Directions for this task
Report every line of the entries that contains the word "Protein".

>>>

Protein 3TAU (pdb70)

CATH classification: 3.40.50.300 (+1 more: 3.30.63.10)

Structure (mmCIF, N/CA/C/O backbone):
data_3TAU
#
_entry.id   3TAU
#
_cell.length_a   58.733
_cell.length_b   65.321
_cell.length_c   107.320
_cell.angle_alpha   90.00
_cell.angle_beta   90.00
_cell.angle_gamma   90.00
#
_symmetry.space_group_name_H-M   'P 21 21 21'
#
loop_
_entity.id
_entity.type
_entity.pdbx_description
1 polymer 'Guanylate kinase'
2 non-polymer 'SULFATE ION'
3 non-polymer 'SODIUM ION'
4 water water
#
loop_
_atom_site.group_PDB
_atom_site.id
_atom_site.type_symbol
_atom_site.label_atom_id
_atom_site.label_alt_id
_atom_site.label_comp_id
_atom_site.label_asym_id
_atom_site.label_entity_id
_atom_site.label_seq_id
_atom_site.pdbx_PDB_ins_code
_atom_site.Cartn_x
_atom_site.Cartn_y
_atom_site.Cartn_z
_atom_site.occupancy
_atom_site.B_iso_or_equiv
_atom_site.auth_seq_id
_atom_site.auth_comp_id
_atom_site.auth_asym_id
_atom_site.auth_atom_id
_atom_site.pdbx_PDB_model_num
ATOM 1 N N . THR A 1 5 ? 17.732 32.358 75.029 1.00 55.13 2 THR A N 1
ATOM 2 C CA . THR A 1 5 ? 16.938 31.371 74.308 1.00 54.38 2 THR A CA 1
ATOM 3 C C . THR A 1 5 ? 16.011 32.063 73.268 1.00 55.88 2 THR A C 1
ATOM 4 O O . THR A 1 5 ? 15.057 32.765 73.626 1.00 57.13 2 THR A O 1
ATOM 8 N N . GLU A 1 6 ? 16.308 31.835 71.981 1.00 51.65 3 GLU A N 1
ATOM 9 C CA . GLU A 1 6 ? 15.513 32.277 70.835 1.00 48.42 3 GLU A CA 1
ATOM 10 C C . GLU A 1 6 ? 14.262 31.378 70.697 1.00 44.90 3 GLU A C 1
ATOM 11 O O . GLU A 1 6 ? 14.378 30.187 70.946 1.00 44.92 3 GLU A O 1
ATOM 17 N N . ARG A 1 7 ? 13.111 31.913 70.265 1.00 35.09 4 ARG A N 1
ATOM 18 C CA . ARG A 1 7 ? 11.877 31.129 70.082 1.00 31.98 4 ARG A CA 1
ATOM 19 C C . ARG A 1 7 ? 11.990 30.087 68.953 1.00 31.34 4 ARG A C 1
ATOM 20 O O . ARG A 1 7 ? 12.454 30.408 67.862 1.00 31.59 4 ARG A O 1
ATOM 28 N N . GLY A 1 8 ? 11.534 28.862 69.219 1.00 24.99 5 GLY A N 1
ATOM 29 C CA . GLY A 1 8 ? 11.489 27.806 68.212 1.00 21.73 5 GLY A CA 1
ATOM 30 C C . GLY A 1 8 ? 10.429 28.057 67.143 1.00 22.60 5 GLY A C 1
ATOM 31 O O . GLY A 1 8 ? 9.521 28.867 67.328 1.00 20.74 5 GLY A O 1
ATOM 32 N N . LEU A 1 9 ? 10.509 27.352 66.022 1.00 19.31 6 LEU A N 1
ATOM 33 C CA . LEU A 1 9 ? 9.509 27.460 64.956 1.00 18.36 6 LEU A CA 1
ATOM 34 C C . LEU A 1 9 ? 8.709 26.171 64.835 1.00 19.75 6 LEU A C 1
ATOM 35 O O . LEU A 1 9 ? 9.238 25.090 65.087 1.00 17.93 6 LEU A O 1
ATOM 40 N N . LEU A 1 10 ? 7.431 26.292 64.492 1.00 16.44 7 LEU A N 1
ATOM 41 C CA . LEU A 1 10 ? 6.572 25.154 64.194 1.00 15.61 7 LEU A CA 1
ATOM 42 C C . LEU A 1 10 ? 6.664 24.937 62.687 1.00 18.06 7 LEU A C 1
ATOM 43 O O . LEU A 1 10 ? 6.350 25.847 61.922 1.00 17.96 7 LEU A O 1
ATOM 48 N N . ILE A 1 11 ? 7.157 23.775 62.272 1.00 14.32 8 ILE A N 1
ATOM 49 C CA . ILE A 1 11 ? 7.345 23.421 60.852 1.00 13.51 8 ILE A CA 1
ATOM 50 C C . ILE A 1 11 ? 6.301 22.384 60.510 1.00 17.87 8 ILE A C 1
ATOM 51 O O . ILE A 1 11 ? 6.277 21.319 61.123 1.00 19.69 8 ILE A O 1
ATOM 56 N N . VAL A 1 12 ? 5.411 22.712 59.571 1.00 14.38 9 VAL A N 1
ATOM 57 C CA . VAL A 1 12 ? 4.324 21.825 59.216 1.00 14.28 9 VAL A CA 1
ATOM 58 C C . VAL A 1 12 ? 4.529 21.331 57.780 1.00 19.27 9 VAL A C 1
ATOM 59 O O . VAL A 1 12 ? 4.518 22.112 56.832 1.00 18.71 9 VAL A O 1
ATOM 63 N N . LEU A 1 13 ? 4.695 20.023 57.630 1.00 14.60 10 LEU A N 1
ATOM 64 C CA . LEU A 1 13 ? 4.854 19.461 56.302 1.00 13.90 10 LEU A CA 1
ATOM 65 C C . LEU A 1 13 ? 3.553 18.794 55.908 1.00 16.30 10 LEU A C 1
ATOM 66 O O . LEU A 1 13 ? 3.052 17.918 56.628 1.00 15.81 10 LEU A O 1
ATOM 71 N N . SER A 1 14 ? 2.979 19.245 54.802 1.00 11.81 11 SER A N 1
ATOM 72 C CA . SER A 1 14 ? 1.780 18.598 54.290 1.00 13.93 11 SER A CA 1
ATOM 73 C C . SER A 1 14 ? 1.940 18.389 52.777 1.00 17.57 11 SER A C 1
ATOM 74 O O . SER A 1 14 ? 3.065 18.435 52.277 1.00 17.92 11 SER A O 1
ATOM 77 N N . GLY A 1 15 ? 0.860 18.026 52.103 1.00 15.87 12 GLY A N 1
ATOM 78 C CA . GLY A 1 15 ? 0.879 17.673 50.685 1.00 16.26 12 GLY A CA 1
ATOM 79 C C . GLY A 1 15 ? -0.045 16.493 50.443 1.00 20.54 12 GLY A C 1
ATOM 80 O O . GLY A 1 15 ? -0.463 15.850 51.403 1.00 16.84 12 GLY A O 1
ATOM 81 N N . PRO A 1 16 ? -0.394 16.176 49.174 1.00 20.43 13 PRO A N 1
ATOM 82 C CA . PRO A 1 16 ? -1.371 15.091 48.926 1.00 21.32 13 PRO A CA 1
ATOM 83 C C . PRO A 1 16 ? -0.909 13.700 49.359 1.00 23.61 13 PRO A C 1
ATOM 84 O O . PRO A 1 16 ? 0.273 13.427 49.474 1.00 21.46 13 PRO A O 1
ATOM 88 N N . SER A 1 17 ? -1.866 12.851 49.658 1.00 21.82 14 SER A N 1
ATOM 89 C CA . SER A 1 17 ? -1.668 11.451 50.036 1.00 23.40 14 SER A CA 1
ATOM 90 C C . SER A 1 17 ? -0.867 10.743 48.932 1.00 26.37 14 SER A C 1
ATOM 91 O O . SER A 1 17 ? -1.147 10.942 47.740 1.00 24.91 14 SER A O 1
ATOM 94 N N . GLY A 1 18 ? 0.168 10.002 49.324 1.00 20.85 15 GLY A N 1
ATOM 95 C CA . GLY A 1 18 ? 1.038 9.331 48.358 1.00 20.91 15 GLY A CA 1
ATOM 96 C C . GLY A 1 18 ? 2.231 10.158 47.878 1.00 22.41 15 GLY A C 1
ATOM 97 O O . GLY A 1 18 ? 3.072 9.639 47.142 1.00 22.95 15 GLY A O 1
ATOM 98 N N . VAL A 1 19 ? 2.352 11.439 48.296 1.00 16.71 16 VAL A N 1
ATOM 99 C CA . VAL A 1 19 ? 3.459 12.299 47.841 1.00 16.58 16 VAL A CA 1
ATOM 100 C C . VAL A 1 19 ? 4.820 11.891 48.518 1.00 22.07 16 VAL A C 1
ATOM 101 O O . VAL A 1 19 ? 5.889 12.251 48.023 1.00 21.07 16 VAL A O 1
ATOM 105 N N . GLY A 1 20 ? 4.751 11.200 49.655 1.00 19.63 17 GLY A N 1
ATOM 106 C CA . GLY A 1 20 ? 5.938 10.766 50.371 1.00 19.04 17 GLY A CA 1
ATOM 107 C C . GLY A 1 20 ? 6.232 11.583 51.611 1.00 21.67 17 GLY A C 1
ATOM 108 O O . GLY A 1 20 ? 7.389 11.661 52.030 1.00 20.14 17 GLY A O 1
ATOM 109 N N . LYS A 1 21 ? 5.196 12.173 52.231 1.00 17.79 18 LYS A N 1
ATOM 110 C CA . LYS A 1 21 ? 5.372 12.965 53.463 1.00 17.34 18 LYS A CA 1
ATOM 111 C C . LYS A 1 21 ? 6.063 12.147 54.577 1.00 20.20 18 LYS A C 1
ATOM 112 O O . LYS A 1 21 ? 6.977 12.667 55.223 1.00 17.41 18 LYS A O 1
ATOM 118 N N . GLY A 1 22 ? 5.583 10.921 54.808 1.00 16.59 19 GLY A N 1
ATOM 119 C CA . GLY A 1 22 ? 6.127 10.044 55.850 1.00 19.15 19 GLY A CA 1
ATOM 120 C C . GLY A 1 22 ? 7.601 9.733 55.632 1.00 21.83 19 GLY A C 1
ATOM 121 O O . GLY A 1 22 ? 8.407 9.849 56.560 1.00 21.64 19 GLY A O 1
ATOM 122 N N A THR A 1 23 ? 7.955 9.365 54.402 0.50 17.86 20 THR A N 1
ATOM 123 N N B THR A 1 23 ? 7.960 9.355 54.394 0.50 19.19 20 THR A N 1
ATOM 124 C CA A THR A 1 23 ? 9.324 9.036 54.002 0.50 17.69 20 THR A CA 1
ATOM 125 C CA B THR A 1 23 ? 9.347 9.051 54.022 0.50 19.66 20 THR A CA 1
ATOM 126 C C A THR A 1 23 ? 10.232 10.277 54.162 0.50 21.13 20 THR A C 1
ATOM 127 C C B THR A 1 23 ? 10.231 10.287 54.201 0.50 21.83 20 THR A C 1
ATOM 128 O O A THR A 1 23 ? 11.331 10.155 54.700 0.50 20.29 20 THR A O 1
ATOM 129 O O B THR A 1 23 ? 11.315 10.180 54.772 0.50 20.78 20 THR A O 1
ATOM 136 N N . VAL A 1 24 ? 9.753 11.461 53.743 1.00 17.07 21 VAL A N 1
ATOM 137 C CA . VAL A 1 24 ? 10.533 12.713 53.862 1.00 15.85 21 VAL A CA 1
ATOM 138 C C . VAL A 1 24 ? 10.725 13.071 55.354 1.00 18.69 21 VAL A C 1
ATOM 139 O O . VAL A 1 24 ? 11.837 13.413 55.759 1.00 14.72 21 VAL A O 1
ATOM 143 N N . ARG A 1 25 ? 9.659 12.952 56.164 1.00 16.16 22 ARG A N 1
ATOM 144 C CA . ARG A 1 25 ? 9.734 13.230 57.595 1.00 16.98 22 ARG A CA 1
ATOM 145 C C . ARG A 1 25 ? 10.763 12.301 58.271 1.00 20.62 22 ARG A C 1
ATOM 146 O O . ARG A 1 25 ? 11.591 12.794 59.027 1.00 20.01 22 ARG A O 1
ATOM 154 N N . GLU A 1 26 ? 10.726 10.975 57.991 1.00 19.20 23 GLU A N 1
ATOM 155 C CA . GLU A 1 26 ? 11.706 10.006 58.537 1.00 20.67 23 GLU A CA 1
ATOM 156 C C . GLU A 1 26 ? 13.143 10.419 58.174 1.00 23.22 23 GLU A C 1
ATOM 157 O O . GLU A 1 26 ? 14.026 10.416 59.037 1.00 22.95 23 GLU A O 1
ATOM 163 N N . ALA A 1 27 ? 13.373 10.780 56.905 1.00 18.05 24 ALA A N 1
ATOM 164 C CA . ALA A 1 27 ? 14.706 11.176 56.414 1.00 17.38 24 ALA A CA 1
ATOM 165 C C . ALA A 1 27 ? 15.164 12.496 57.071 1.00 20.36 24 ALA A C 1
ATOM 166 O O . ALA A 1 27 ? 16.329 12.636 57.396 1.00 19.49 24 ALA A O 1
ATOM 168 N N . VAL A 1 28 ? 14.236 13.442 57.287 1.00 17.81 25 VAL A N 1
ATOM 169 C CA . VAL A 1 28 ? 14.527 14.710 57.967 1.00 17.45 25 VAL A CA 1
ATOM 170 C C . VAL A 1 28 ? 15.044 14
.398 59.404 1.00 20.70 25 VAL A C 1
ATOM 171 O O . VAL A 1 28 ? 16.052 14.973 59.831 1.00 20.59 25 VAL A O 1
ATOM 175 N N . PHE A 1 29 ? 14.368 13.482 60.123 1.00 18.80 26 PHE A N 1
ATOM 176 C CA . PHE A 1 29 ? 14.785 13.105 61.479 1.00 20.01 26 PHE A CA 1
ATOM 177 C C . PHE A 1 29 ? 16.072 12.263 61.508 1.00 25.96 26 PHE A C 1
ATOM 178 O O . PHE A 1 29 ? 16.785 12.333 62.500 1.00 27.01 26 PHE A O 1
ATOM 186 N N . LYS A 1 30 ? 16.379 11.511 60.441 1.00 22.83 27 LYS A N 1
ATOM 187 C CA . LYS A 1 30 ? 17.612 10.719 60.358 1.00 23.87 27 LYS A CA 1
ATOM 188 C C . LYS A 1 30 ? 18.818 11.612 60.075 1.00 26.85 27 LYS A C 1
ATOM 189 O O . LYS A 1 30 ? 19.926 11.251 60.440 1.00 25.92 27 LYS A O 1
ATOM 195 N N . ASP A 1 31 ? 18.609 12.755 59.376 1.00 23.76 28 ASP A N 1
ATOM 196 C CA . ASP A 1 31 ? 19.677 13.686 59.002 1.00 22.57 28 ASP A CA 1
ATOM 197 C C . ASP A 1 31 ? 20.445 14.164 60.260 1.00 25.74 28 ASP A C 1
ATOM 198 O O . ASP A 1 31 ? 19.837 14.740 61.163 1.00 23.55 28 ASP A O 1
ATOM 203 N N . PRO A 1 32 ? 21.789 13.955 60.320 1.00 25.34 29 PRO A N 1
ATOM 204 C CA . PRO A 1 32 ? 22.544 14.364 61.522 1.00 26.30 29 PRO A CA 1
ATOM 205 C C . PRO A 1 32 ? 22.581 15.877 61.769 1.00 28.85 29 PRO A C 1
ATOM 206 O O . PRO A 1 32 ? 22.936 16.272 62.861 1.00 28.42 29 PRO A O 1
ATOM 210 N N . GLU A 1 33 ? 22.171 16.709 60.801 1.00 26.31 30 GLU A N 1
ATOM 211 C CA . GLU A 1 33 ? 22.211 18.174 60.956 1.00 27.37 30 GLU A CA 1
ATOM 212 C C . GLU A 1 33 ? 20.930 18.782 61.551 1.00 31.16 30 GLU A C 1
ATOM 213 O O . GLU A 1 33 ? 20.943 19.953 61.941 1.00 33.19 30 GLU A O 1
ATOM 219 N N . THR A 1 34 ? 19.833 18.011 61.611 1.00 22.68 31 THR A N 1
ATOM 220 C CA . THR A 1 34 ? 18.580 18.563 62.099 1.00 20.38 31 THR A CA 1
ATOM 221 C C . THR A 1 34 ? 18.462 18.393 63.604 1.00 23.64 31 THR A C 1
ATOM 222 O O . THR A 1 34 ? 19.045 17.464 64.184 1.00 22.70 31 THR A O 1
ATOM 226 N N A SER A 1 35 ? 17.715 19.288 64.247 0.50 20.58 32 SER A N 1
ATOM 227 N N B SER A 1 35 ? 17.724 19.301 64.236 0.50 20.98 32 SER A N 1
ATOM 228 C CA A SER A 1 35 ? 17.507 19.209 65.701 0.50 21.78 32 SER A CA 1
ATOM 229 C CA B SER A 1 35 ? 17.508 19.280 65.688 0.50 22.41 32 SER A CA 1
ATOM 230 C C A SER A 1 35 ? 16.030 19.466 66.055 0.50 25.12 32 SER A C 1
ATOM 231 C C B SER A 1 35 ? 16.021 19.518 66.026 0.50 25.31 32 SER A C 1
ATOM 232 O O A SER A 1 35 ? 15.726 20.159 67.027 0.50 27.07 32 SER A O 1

<<<
>>>

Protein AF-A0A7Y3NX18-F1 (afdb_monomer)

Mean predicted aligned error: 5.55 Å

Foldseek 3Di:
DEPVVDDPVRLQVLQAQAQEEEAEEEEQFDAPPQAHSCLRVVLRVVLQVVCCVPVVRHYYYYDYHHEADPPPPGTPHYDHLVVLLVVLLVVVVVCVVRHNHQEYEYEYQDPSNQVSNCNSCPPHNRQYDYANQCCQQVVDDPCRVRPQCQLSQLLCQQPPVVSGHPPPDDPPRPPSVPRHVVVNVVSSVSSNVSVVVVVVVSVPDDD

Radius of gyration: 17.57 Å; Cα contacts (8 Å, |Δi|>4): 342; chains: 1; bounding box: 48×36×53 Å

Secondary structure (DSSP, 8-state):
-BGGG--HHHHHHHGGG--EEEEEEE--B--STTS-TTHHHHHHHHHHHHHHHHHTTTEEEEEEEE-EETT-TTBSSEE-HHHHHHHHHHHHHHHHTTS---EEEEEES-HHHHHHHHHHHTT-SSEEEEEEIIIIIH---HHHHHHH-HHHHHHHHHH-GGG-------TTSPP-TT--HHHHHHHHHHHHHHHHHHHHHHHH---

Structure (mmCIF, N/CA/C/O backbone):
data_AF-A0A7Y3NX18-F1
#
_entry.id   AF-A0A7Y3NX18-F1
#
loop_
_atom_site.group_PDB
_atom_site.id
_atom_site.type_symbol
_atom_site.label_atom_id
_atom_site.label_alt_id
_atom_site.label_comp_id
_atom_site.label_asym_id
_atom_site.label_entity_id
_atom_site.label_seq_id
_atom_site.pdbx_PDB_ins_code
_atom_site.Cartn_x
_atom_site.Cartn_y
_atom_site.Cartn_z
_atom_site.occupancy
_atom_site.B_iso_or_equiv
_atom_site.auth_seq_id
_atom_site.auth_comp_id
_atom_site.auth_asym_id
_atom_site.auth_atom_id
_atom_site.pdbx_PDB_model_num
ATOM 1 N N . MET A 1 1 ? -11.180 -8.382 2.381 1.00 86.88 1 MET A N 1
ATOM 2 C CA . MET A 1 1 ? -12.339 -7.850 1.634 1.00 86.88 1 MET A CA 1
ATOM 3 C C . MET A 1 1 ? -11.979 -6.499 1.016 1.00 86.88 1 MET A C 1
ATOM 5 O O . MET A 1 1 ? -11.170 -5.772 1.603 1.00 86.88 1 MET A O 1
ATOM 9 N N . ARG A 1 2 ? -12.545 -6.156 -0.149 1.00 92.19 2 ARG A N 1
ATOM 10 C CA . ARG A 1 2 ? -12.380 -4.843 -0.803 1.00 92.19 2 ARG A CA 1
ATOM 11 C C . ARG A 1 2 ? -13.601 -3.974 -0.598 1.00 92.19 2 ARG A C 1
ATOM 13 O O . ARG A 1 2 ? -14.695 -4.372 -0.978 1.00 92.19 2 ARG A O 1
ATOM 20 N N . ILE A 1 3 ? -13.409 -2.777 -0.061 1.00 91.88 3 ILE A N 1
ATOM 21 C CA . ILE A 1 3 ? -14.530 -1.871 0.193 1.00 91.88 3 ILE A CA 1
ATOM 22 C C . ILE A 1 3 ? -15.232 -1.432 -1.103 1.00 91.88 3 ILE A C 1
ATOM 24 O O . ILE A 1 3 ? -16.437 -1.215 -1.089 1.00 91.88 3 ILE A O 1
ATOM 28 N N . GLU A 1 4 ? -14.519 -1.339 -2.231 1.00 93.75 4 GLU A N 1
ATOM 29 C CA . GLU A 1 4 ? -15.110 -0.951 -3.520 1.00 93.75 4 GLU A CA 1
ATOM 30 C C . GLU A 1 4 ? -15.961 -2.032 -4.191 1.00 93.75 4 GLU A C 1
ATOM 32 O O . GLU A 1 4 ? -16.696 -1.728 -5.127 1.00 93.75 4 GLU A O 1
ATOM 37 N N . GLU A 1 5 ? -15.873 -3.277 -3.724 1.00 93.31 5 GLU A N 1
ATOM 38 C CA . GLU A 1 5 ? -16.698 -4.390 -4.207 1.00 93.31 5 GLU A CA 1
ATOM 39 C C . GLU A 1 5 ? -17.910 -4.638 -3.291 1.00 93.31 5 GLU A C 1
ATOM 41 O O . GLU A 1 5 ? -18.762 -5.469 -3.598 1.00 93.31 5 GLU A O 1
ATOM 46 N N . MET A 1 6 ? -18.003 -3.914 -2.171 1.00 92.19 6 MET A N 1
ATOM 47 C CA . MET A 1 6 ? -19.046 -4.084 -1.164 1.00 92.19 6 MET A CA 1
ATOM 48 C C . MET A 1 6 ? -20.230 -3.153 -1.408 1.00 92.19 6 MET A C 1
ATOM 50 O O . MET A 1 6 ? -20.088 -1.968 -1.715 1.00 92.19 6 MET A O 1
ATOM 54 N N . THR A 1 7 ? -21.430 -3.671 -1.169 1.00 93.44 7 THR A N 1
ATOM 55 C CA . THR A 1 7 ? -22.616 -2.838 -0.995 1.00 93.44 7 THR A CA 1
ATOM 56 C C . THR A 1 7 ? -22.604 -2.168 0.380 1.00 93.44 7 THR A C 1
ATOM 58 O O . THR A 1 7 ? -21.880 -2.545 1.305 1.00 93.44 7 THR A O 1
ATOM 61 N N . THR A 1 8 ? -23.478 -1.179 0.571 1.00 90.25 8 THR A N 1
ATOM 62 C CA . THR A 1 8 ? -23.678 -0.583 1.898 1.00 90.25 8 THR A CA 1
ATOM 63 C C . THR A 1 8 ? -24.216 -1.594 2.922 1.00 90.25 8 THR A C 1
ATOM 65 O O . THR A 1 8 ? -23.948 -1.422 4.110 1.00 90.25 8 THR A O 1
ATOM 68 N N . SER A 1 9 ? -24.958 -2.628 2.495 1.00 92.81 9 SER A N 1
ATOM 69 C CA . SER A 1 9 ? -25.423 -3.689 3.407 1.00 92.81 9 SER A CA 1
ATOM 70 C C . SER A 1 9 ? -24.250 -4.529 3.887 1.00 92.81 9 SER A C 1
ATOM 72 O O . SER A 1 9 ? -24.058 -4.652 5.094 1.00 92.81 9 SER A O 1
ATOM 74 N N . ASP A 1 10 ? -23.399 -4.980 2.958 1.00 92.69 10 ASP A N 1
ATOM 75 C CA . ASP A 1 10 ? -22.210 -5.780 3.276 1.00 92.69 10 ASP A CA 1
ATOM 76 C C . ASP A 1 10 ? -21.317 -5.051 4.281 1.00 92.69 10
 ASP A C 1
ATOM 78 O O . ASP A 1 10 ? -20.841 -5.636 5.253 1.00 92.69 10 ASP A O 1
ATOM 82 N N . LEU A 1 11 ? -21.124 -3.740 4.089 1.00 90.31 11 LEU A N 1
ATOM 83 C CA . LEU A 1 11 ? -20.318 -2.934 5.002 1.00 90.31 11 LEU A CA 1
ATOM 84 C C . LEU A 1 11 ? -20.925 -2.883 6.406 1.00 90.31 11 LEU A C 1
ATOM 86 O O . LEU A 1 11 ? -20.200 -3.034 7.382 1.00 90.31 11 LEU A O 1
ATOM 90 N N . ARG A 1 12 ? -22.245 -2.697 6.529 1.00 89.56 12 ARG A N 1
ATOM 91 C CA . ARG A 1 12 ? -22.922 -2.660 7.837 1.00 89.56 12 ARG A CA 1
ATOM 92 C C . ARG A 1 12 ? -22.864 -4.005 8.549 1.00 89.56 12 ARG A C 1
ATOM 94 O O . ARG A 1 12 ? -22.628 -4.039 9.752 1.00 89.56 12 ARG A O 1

<<<

Reply
Protein 3TAU (pdb70)
Protein AF-A0A7Y3NX18-F1 (afdb_monomer)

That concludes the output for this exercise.